When I begin to pack at the end of a trip, I remove all of the tiny bottles from my Dopp kit where they have been hidden. What have I done? I only want to maybe keep two special memento bottles, little cute tokens of my trip and place the rest of the booty back on the counter for the maid. But if I do, she will know I have been hoarding them, which of course she already knows because she has been supplying them. I really should turn her in for raising the cost of lodging with her willy-nilly and lavish replenishing unnecessarily of amenities.
For the record, I have never grabbed/stolen amenities from an unattended housekeeper's cart that I pass in the hall, but I have totally paused and looked in the cart, so I guess that's premeditation.

My relationship with the hotel maid as a concept has not been honest. I tell them that I will leave in five minutes when in actuality I have no concept of time. I also clean up the room every day before they come. And I rumple up the other side of the bed and squish all the pillows so they don't think I slept alone.

I can score two amenity highs per day at ritzy hotels and cruise ships because they replace the used or missing bottles at turndown service.

One trip to Las Vegas, a Bellagio housekeeper pulled items off her cart that I had never seen or even heard of in a hotel. She was a freak. The first night she placed the cutest bottle of shaving gel innocently next to the shampoo. It was a message to me privately that said, I get you, and can help you.
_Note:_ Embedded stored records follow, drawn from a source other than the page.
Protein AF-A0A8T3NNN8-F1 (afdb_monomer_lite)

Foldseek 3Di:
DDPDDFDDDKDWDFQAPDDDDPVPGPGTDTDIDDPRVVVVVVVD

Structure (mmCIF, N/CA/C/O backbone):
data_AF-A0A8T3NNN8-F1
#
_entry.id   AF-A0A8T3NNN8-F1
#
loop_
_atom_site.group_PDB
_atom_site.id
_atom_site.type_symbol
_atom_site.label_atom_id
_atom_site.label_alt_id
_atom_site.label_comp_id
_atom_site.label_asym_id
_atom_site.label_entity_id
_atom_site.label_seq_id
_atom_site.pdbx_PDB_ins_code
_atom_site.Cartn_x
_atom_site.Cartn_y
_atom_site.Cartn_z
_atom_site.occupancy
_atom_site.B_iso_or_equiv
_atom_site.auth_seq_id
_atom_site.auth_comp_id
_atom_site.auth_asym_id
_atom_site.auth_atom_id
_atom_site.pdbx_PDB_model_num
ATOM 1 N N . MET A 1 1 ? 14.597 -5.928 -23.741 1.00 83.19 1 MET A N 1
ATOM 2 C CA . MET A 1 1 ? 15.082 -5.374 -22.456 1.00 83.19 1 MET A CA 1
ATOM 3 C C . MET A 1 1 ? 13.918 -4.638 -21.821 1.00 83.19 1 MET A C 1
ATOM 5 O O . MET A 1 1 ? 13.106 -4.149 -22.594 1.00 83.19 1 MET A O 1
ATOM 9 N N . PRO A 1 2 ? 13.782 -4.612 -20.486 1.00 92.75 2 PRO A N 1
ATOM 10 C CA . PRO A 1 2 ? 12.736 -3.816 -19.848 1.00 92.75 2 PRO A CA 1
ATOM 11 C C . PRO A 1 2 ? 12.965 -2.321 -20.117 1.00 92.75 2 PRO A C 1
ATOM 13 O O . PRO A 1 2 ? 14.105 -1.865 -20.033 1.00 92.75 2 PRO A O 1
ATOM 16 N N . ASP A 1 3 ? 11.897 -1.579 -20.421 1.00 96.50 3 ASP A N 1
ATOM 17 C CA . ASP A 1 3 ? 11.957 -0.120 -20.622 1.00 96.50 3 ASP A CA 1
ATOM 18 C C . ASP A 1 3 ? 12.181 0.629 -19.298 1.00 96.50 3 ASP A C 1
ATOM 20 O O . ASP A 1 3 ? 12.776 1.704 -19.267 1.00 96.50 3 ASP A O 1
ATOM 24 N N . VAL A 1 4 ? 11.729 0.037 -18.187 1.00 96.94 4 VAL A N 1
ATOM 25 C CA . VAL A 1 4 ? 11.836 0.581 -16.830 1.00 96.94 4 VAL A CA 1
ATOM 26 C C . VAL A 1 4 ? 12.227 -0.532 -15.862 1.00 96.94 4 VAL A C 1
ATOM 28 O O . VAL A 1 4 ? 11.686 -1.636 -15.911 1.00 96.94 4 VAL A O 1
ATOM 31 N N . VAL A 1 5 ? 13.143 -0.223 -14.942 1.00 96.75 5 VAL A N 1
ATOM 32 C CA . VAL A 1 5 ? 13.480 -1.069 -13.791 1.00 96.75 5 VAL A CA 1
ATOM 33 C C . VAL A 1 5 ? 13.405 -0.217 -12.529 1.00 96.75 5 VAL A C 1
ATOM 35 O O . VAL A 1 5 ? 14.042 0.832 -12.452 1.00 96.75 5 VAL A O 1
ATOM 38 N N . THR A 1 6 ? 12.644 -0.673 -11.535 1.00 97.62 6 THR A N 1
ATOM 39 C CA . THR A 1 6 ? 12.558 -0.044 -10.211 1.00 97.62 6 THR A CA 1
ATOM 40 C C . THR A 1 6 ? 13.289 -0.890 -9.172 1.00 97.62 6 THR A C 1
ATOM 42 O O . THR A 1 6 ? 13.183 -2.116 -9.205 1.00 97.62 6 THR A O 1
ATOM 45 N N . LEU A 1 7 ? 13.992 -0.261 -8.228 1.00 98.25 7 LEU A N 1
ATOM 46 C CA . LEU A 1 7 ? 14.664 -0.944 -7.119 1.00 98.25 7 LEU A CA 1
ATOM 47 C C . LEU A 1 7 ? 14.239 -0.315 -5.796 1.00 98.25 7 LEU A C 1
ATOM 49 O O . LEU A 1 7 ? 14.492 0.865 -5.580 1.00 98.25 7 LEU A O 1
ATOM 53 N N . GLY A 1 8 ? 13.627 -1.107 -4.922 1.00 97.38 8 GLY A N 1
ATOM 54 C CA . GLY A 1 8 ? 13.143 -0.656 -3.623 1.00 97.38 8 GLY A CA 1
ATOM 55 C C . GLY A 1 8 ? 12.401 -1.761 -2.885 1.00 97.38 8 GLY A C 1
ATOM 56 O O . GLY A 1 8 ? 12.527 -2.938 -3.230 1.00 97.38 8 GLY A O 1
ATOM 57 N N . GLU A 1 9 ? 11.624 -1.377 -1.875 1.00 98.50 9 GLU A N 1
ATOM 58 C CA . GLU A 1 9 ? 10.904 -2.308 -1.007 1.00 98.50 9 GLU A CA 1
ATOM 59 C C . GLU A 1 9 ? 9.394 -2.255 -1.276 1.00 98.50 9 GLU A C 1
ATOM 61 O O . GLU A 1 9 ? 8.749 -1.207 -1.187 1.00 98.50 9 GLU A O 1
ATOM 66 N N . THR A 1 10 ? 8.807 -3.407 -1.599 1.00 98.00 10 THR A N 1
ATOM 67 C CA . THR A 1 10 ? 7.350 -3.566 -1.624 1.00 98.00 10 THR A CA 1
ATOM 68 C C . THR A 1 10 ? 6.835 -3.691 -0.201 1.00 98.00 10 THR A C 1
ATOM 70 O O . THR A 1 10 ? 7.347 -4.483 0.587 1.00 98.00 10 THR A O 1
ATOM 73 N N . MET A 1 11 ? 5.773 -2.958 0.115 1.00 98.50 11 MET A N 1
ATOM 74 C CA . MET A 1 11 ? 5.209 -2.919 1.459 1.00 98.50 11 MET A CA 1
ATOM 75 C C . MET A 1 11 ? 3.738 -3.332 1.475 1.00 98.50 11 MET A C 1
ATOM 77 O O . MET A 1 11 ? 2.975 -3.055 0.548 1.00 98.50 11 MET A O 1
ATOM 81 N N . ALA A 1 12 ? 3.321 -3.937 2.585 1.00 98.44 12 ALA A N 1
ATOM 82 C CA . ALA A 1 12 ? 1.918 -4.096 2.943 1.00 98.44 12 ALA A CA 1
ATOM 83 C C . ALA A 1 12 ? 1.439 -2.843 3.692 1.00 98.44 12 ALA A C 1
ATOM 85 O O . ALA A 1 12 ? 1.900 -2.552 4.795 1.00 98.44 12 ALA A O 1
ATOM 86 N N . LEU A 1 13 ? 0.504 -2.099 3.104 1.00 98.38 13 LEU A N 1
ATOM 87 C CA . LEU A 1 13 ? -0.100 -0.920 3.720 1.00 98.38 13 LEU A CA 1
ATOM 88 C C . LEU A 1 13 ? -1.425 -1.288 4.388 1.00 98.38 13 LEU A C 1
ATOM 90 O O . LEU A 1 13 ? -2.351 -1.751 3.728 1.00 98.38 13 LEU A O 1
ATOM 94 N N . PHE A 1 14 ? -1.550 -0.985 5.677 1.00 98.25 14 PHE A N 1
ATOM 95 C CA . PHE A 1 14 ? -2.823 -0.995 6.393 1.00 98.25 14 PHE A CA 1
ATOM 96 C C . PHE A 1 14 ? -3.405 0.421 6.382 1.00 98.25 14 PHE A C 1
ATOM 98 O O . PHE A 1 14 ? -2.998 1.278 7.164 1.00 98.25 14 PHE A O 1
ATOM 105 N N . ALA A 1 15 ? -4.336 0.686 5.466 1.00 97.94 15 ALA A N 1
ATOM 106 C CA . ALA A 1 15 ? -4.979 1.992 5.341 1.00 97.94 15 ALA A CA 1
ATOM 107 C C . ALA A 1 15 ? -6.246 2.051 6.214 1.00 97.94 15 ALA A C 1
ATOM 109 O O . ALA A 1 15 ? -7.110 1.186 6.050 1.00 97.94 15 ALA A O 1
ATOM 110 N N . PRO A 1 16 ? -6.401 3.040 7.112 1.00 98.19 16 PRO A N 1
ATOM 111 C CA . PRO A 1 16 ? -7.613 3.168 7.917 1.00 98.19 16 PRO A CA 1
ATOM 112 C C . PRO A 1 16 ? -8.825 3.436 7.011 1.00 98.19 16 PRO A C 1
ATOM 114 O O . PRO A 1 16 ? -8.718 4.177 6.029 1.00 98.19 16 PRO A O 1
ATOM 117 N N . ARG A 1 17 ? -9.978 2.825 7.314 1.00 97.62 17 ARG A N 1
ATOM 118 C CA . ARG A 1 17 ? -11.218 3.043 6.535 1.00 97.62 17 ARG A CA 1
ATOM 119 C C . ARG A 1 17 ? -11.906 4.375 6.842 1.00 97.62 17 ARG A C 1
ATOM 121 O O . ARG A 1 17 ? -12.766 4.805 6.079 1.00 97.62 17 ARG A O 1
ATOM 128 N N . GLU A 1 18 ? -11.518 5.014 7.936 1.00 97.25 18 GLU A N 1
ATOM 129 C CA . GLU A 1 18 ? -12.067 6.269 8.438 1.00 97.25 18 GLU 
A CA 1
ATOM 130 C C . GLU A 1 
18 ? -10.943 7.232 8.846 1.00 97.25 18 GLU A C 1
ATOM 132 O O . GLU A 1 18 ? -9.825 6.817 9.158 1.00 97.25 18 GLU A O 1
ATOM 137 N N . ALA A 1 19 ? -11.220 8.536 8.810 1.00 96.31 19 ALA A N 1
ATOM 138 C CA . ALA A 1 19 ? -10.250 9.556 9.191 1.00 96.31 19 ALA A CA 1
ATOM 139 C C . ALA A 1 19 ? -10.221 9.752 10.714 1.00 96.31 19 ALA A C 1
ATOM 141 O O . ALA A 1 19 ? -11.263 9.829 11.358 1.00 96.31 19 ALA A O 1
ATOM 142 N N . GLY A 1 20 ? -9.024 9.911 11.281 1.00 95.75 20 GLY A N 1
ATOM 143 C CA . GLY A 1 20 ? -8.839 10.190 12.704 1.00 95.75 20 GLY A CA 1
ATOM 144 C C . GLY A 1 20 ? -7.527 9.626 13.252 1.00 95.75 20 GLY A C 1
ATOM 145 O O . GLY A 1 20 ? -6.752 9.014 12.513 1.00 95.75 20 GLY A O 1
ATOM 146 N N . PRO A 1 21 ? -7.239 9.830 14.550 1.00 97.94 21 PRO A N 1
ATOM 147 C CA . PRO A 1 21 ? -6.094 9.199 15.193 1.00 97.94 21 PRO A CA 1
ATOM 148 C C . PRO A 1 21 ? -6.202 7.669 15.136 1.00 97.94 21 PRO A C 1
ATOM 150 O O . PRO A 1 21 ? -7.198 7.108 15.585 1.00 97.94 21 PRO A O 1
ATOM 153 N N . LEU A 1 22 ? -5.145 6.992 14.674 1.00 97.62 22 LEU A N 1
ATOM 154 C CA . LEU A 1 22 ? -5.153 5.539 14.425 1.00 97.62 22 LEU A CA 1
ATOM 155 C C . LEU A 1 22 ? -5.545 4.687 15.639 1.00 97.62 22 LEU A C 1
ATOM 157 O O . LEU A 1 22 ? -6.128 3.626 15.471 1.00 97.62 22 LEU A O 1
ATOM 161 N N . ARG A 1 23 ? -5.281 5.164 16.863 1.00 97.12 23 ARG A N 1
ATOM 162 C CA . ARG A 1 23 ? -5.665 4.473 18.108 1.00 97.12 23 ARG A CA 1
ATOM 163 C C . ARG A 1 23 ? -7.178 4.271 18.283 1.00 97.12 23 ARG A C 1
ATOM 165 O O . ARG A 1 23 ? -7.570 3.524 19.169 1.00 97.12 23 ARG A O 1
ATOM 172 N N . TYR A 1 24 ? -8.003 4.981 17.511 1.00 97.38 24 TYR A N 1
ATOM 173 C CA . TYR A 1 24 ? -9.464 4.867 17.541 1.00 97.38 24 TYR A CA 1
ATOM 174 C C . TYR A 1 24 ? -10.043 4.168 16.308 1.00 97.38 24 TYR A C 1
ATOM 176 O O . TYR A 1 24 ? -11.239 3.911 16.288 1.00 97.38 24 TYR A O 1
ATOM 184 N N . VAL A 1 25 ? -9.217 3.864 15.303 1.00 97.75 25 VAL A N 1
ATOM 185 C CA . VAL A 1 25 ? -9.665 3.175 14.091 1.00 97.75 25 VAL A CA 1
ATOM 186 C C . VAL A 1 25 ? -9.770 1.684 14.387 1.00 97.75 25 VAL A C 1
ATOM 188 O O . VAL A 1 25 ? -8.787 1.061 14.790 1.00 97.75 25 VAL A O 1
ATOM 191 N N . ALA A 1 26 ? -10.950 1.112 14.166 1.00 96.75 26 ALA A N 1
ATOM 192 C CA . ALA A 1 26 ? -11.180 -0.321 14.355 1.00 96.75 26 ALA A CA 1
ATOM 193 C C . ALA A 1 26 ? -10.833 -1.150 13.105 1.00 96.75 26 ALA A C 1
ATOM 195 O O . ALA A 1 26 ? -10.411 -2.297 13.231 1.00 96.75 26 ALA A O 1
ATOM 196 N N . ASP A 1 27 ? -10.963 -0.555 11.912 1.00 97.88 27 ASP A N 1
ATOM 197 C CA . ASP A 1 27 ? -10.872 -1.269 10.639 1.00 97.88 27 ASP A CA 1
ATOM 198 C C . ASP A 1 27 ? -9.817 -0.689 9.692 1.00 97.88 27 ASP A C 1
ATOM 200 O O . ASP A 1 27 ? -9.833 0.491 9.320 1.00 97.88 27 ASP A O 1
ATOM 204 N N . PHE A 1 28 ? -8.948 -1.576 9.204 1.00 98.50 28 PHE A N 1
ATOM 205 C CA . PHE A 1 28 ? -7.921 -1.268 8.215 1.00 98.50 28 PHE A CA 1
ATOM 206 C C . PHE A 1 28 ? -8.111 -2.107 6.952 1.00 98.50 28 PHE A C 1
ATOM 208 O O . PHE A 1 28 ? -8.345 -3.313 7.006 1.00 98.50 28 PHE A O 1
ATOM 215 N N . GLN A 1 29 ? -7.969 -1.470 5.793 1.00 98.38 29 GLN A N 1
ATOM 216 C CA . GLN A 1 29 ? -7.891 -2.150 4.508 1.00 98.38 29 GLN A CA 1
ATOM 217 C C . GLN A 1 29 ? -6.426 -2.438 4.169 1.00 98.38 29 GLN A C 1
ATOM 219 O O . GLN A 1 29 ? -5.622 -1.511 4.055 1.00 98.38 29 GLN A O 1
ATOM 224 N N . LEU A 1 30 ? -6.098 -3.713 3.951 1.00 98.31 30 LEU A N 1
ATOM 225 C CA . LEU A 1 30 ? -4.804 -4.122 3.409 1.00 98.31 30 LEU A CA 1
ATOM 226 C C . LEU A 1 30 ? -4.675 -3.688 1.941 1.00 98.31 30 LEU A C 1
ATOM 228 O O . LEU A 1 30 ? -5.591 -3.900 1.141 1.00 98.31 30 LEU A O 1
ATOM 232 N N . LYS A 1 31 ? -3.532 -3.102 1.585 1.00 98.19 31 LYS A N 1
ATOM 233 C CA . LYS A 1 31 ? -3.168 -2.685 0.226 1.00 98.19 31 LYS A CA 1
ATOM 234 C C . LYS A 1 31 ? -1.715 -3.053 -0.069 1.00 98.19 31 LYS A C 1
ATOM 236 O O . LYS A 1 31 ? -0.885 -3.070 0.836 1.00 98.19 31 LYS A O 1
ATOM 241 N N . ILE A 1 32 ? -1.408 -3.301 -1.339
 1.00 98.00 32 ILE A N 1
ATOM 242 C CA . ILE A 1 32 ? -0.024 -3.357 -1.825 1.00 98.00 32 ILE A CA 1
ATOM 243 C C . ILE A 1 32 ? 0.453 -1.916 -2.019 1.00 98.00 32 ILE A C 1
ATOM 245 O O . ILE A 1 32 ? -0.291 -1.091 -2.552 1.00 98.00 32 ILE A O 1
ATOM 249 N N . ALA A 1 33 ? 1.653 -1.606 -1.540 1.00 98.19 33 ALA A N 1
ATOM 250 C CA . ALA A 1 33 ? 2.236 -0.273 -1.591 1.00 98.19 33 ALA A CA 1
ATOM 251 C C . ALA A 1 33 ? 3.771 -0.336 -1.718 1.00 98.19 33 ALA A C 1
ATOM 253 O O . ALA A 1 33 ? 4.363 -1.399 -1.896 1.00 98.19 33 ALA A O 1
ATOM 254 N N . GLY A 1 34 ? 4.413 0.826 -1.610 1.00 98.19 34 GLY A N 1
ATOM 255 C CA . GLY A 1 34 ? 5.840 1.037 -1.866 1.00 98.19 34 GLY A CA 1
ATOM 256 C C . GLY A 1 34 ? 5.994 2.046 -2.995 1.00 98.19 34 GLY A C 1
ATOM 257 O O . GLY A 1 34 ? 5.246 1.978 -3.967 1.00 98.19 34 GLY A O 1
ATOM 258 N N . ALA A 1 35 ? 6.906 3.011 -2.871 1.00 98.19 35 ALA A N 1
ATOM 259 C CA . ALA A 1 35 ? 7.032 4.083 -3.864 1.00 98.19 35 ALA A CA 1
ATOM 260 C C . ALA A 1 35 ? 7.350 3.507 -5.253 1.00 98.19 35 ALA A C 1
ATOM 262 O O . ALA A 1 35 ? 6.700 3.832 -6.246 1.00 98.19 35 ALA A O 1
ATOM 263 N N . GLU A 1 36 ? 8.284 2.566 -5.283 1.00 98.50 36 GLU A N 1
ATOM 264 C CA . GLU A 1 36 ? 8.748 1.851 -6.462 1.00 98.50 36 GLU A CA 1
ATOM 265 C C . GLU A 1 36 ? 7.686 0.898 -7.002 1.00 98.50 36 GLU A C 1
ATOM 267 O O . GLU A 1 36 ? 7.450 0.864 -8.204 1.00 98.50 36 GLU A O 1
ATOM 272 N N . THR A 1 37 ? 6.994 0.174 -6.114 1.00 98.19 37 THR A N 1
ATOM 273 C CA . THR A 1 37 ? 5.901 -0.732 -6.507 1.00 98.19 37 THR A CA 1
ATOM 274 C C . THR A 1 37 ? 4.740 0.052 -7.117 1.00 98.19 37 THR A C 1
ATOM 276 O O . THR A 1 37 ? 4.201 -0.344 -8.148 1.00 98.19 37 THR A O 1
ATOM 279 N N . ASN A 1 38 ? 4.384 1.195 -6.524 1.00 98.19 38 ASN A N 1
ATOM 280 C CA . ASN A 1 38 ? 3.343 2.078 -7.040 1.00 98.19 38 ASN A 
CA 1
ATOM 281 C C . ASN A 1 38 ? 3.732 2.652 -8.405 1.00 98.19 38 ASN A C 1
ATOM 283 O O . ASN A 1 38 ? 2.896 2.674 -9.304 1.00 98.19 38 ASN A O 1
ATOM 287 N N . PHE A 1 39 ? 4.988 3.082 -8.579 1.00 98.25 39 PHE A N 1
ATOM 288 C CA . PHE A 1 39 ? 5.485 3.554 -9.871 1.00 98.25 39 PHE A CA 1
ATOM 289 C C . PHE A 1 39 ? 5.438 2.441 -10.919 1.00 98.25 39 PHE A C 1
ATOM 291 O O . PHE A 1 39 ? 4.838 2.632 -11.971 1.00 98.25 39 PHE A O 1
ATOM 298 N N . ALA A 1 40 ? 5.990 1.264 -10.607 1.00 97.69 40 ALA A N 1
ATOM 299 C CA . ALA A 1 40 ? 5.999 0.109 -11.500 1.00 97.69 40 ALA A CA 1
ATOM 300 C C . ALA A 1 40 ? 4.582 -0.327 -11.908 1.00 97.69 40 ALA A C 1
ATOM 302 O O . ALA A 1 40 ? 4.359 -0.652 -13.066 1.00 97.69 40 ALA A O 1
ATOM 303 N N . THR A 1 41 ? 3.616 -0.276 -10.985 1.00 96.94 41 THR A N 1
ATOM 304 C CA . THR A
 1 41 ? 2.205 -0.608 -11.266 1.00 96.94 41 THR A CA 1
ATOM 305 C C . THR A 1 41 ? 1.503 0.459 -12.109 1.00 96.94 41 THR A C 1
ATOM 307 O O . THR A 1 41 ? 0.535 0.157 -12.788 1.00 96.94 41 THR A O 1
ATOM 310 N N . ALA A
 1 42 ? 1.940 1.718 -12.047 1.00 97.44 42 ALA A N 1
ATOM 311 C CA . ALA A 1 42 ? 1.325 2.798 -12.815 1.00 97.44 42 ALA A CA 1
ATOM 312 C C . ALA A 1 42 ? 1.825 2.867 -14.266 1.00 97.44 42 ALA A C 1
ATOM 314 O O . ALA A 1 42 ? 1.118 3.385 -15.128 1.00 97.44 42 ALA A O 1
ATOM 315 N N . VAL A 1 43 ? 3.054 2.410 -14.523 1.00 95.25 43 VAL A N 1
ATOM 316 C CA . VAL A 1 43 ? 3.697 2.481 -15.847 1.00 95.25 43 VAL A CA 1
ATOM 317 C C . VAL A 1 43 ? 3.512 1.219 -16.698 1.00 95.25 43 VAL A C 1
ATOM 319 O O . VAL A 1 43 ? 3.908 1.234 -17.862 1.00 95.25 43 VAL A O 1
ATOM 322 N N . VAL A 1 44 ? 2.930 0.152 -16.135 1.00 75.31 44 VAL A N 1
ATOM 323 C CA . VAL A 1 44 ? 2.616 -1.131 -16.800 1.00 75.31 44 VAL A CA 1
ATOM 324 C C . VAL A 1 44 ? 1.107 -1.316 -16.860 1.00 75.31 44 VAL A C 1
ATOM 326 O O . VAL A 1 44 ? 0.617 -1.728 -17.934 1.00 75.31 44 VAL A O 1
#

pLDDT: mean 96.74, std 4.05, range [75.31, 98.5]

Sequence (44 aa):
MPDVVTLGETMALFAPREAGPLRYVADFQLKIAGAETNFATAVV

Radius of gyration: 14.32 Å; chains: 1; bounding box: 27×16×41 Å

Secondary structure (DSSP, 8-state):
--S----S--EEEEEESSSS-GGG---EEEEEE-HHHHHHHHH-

The next night I found a little bottle of mouthwash cuddled up to the shampoo all innocent. I gasped a little and lost my balance, barely catching myself on the counter. The next evening she brought a little water to the well when left me a rare and never before seen tiny pump bottle of hair spray. With this level of entertainment in Vegas, I didn't miss Siegfried and Roy so much.

On a recent cruise I was presented several lines of toiletries from which to choose. The toiletries are high-end Rodeo Drive brands, like Bulgari and Ferragamo and in non-Lilliputian bottles. Lord have mercy, they put the "Amen" in amenities. Oh, here's the kicker: They are presented on a silver tray by a butler.

I may look tough, but even I can't resist fancy. As he leaves I size up the silver tray they were carried in on and wonder if it will fit in my carry on.

Before you think I radiate crazy like a microwave with a cracked door, please know that I do use the stuff I gather. Sometimes, when packing for a trip, I grab one expendable bottle of shampoo and toss it in my toiletry bag just in case I end up staying in a yurt that doesn't provide amenities.

If I did find myself in a yurt, before I can slam the curtain door I bet I'll discover that the Tibetan housekeeping team has placed a few toiletries in a hand woven basket. Of course I'll stuff the basket in my carry on and avert all eyes as I check out.